*Data supplied*:
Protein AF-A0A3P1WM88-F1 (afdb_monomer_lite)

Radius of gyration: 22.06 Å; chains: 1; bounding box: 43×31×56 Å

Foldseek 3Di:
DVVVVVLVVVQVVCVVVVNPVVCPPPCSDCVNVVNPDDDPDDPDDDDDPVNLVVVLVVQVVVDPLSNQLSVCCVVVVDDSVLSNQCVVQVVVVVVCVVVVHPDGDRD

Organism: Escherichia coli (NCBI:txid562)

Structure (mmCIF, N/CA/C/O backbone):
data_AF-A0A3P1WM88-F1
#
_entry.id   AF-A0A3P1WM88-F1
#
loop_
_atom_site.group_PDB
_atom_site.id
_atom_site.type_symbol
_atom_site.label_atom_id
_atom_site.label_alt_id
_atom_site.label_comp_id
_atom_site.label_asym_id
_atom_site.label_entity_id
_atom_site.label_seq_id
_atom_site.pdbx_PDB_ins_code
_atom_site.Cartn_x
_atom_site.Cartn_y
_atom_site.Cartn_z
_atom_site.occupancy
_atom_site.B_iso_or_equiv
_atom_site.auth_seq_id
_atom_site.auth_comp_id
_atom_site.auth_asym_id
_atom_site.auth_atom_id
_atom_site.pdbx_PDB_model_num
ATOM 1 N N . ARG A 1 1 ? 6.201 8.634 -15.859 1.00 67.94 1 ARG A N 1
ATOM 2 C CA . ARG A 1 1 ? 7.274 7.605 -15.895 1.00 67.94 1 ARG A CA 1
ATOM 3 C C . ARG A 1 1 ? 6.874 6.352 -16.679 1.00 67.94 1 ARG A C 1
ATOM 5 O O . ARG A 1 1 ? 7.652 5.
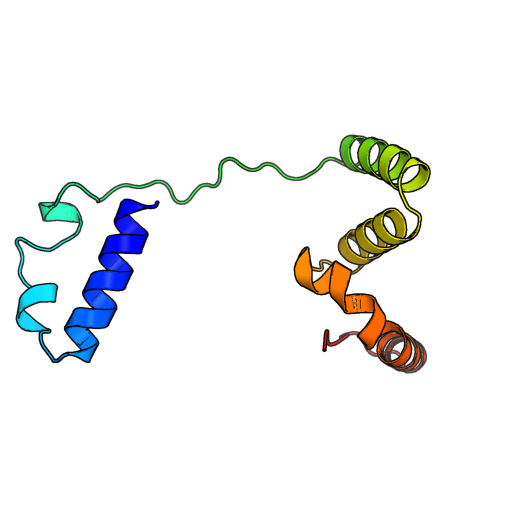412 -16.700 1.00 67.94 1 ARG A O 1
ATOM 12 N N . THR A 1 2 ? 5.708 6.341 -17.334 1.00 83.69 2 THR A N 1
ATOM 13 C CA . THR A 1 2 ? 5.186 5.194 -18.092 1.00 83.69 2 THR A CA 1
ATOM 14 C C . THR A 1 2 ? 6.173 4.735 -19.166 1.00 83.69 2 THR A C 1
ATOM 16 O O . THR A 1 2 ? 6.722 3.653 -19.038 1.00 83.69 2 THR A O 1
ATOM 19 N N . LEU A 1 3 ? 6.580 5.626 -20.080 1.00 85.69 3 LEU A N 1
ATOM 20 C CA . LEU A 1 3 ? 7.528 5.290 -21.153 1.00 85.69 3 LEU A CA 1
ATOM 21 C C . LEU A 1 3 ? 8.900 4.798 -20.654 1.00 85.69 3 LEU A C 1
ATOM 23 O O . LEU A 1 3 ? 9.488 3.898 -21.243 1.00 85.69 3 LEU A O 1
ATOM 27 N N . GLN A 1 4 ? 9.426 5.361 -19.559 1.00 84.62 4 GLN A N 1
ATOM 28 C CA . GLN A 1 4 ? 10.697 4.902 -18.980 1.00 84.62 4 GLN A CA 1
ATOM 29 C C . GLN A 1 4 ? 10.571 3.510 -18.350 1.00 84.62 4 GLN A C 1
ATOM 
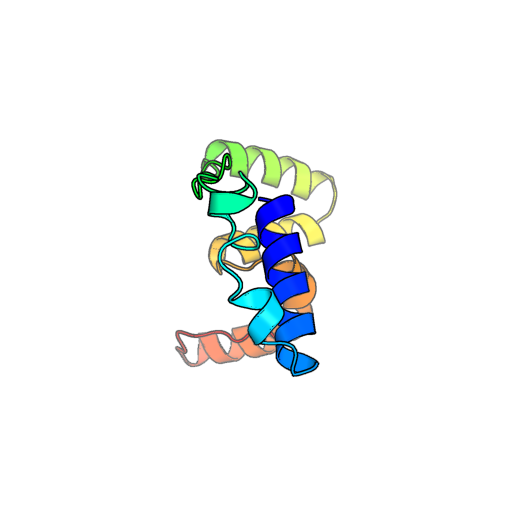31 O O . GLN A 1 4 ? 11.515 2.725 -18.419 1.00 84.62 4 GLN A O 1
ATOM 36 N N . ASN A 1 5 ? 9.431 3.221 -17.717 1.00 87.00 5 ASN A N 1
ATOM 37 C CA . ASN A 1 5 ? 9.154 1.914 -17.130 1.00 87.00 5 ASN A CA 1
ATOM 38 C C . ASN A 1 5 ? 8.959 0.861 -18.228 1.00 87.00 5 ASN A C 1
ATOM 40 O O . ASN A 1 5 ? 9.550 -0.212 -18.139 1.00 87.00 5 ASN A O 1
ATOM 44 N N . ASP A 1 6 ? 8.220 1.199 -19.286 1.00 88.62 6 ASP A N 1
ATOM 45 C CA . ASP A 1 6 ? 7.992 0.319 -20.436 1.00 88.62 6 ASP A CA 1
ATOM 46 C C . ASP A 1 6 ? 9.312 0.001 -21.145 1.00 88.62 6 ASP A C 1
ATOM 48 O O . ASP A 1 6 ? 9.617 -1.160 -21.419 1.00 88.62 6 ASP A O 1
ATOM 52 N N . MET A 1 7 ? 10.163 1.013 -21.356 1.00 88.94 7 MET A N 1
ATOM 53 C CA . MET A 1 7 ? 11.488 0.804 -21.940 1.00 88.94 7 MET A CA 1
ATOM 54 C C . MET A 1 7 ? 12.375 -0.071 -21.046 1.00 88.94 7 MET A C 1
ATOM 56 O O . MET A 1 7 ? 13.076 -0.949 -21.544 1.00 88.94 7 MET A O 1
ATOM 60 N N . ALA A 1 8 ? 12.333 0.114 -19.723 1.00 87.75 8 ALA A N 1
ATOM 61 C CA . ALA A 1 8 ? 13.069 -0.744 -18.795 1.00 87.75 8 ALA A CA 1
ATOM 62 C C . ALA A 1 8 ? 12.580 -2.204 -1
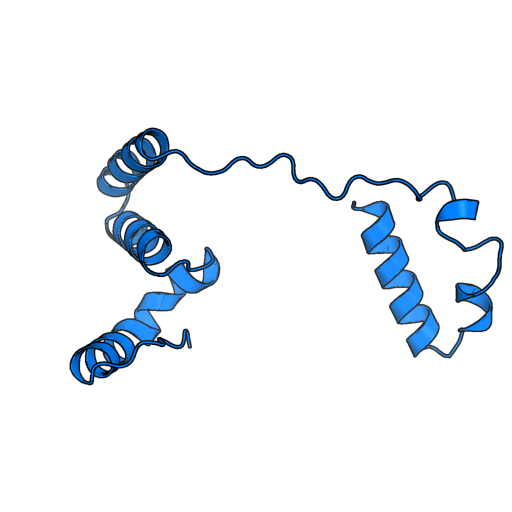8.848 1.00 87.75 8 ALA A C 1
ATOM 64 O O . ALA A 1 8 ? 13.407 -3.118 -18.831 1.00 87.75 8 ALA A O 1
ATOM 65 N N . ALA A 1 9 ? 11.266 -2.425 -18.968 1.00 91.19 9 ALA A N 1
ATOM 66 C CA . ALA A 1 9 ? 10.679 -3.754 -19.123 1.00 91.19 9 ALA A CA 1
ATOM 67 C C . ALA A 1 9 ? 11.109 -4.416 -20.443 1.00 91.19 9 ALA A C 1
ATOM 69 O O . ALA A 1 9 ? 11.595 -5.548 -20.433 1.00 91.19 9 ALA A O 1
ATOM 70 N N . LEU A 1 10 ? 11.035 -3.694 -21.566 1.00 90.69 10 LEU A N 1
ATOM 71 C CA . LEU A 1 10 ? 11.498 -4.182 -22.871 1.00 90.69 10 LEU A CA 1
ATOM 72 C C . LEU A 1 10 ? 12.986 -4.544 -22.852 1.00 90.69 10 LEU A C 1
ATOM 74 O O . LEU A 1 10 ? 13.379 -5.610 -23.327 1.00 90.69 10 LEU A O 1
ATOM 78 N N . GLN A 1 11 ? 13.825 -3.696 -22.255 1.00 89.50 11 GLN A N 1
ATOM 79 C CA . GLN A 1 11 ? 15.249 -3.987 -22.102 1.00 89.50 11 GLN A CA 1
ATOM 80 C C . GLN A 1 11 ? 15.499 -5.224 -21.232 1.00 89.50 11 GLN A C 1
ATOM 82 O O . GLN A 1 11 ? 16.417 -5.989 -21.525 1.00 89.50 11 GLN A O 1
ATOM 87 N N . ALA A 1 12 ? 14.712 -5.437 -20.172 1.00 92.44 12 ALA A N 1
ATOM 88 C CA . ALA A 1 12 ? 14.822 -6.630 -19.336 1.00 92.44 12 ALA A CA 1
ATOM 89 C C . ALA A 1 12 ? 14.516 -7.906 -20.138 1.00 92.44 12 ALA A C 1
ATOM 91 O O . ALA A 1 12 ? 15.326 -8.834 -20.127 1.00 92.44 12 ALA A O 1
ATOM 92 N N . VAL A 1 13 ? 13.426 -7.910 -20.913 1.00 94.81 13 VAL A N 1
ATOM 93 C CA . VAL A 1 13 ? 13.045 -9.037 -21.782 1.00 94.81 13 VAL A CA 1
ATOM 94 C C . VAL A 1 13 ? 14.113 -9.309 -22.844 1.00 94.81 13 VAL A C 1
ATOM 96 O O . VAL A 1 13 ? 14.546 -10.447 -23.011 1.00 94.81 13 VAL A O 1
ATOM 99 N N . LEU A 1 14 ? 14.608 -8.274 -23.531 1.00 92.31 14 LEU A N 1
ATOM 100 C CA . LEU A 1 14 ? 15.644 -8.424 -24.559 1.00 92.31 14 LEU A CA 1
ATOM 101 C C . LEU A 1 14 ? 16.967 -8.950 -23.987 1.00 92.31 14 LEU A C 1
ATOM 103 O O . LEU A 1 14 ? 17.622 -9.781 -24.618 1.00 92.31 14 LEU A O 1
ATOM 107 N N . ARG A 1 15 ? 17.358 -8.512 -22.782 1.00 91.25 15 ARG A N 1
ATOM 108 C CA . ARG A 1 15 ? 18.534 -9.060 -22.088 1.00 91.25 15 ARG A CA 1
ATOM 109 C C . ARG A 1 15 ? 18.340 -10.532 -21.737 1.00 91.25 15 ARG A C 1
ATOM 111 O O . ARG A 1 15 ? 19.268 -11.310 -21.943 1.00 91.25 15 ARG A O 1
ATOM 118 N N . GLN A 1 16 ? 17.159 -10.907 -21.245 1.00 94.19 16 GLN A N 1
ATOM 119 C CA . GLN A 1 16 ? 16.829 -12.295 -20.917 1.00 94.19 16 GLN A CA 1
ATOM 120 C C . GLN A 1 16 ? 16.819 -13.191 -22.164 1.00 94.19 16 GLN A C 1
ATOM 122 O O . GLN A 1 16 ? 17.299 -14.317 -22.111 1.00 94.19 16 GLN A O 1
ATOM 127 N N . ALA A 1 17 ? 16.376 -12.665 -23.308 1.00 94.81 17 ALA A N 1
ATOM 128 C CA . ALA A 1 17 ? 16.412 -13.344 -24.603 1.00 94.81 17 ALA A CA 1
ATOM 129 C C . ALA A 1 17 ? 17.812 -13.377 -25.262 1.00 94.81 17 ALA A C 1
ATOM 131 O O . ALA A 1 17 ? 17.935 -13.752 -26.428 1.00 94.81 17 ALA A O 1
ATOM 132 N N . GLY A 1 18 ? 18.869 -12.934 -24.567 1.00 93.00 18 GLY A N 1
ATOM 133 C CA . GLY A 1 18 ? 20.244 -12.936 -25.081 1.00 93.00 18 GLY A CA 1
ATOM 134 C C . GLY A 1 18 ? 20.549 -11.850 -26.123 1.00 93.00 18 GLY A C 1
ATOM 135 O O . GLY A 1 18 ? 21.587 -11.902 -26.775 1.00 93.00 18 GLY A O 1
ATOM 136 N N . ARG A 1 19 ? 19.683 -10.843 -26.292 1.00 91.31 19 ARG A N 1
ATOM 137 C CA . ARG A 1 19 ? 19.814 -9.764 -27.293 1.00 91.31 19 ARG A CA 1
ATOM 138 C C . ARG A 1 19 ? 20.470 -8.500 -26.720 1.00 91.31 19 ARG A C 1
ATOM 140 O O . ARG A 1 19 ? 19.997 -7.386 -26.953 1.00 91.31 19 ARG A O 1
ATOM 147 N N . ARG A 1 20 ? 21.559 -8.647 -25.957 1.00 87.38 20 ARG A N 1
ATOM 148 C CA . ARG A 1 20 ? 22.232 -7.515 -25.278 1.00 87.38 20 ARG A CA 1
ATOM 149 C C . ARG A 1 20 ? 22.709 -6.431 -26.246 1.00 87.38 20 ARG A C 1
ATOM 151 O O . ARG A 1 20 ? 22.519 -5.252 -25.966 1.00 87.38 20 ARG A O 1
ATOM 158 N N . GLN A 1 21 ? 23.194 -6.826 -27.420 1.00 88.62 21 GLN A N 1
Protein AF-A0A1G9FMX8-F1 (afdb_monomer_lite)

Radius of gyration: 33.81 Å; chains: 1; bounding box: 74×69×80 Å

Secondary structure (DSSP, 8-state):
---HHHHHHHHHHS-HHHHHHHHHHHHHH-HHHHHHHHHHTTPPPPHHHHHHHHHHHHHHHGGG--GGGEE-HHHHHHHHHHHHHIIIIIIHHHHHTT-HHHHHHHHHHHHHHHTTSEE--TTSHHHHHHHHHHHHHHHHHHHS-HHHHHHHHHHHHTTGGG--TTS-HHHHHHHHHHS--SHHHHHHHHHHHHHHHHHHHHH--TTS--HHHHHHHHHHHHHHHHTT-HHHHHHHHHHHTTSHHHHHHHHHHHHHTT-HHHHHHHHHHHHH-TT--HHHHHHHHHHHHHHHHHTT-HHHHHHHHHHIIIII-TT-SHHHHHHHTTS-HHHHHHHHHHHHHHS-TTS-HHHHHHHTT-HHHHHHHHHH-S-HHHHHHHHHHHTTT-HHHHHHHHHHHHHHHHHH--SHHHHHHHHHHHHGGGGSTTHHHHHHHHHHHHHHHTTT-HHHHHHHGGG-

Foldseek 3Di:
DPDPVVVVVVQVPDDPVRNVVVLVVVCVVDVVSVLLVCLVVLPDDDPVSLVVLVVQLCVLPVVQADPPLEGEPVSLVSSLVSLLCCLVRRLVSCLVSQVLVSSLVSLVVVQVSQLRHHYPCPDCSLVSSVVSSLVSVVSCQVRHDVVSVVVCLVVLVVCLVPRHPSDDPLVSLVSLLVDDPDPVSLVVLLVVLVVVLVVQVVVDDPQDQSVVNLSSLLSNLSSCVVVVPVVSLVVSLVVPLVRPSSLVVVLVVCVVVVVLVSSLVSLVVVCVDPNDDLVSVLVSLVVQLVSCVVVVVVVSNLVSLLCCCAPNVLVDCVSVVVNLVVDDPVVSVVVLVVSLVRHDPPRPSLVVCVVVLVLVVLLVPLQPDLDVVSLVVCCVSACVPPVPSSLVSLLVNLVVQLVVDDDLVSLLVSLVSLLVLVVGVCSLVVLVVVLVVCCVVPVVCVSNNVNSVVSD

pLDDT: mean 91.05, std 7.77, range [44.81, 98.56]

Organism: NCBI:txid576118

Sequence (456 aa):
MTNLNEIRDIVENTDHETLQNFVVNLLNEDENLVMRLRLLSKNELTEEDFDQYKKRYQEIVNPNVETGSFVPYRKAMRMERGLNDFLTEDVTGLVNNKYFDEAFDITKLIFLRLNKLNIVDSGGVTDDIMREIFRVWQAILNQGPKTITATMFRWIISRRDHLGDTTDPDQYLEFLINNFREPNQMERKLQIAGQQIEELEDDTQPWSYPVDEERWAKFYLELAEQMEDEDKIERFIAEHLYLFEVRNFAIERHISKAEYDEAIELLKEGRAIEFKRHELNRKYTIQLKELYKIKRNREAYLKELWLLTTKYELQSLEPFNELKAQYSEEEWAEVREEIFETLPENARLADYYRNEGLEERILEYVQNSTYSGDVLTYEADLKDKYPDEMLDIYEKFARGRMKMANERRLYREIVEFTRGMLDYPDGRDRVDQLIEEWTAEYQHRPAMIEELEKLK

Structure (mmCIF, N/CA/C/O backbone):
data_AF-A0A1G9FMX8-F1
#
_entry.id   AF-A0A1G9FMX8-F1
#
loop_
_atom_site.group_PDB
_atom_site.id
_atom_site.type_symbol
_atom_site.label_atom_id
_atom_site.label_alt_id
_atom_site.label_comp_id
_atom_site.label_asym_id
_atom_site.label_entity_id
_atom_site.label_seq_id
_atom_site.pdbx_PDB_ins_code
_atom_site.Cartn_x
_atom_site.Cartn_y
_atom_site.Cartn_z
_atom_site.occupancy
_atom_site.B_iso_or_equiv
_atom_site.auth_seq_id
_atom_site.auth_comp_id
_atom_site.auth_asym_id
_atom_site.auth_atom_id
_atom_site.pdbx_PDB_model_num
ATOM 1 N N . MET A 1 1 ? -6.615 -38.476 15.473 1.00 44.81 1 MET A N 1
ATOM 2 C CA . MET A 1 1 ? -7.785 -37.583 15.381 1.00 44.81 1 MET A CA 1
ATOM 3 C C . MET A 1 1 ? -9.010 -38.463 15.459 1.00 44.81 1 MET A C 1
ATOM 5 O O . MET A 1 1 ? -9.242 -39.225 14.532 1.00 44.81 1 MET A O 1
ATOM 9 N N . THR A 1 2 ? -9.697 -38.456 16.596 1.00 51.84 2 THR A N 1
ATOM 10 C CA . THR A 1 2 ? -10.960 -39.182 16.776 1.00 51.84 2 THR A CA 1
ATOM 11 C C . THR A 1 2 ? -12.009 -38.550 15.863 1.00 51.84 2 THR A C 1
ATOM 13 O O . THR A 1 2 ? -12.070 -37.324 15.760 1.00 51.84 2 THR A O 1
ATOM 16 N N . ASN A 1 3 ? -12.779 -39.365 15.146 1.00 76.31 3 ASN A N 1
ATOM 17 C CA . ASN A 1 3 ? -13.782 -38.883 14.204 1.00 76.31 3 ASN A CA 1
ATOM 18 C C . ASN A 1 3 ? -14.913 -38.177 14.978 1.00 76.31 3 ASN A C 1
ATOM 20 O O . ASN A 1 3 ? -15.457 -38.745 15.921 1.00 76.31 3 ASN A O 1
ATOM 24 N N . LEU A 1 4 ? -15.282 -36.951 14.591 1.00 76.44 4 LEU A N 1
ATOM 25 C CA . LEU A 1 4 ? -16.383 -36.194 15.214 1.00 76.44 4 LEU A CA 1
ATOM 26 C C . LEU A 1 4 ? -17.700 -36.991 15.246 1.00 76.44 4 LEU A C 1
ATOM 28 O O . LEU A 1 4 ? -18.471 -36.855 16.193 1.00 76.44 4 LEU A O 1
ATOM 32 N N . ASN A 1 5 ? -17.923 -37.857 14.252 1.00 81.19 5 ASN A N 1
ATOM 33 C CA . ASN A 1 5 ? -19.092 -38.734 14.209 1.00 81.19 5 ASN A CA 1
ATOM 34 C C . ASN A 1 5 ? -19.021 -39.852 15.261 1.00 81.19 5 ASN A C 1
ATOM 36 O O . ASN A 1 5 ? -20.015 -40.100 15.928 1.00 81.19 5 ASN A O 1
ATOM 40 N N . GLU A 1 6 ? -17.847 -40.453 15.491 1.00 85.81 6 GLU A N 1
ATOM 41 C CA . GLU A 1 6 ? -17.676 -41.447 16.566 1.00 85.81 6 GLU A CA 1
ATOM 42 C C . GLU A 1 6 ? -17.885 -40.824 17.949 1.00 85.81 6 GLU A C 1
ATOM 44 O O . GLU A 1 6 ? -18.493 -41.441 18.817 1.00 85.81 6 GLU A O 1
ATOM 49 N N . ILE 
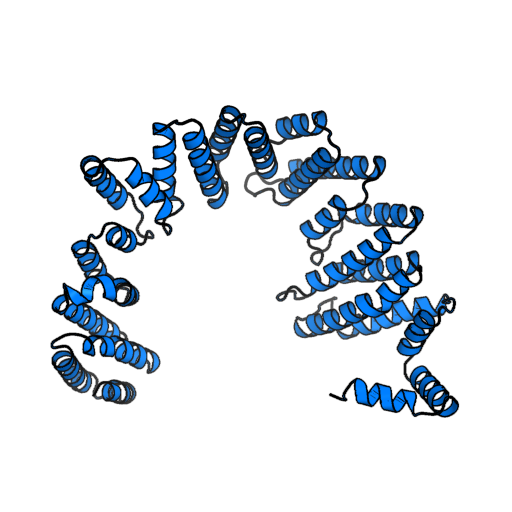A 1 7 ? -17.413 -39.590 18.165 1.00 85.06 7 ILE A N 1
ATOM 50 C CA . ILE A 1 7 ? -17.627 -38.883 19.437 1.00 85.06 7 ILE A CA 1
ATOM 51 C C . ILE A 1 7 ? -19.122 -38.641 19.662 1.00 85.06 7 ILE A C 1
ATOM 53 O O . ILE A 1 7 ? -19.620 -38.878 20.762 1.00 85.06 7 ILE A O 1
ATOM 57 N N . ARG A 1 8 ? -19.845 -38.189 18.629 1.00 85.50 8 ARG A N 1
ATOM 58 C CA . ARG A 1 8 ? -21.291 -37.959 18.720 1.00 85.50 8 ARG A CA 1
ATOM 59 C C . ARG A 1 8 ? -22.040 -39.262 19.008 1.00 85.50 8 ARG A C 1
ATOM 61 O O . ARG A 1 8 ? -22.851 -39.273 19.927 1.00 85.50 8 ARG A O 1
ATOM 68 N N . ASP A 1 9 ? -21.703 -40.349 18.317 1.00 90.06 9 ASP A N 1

*Task instructions*: Only the lines from the one containing "ATOM 41 C CA" through the final line of the records should be retyped, exactly, with every picture omitted.

*Exercise output*:
ATOM 41 C CA . GLU A 1 6 ? -17.676 -41.447 16.566 1.00 85.81 6 GLU A CA 1
ATOM 42 C C . GLU A 1 6 ? -17.885 -40.824 17.949 1.00 85.81 6 GLU A C 1
ATOM 44 O O . GLU A 1 6 ? -18.493 -41.441 18.817 1.00 85.81 6 GLU A O 1
ATOM 49 N N . ILE 
A 1 7 ? -17.413 -39.590 18.165 1.00 85.06 7 ILE A N 1
ATOM 50 C CA . ILE A 1 7 ? -17.627 -38.883 19.437 1.00 85.06 7 ILE A CA 1
ATOM 51 C C . ILE A 1 7 ? -19.122 -38.641 19.662 1.00 85.06 7 ILE A C 1
ATOM 53 O O . ILE A 1 7 ? -19.620 -38.878 20.762 1.00 85.06 7 ILE A O 1
ATOM 57 N N . ARG A 1 8 ? -19.845 -38.189 18.629 1.00 85.50 8 ARG A N 1
ATOM 58 C CA . ARG A 1 8 ? -21.291 -37.959 18.720 1.00 85.50 8 ARG A CA 1
ATOM 59 C C . ARG A 1 8 ? -22.040 -39.262 19.008 1.00 85.50 8 ARG A C 1
ATOM 61 O O . ARG A 1 8 ? -22.851 -39.273 19.927 1.00 85.50 8 ARG A O 1
ATOM 68 N N . ASP A 1 9 ? -21.703 -40.349 18.317 1.00 90.06 9 ASP A N 1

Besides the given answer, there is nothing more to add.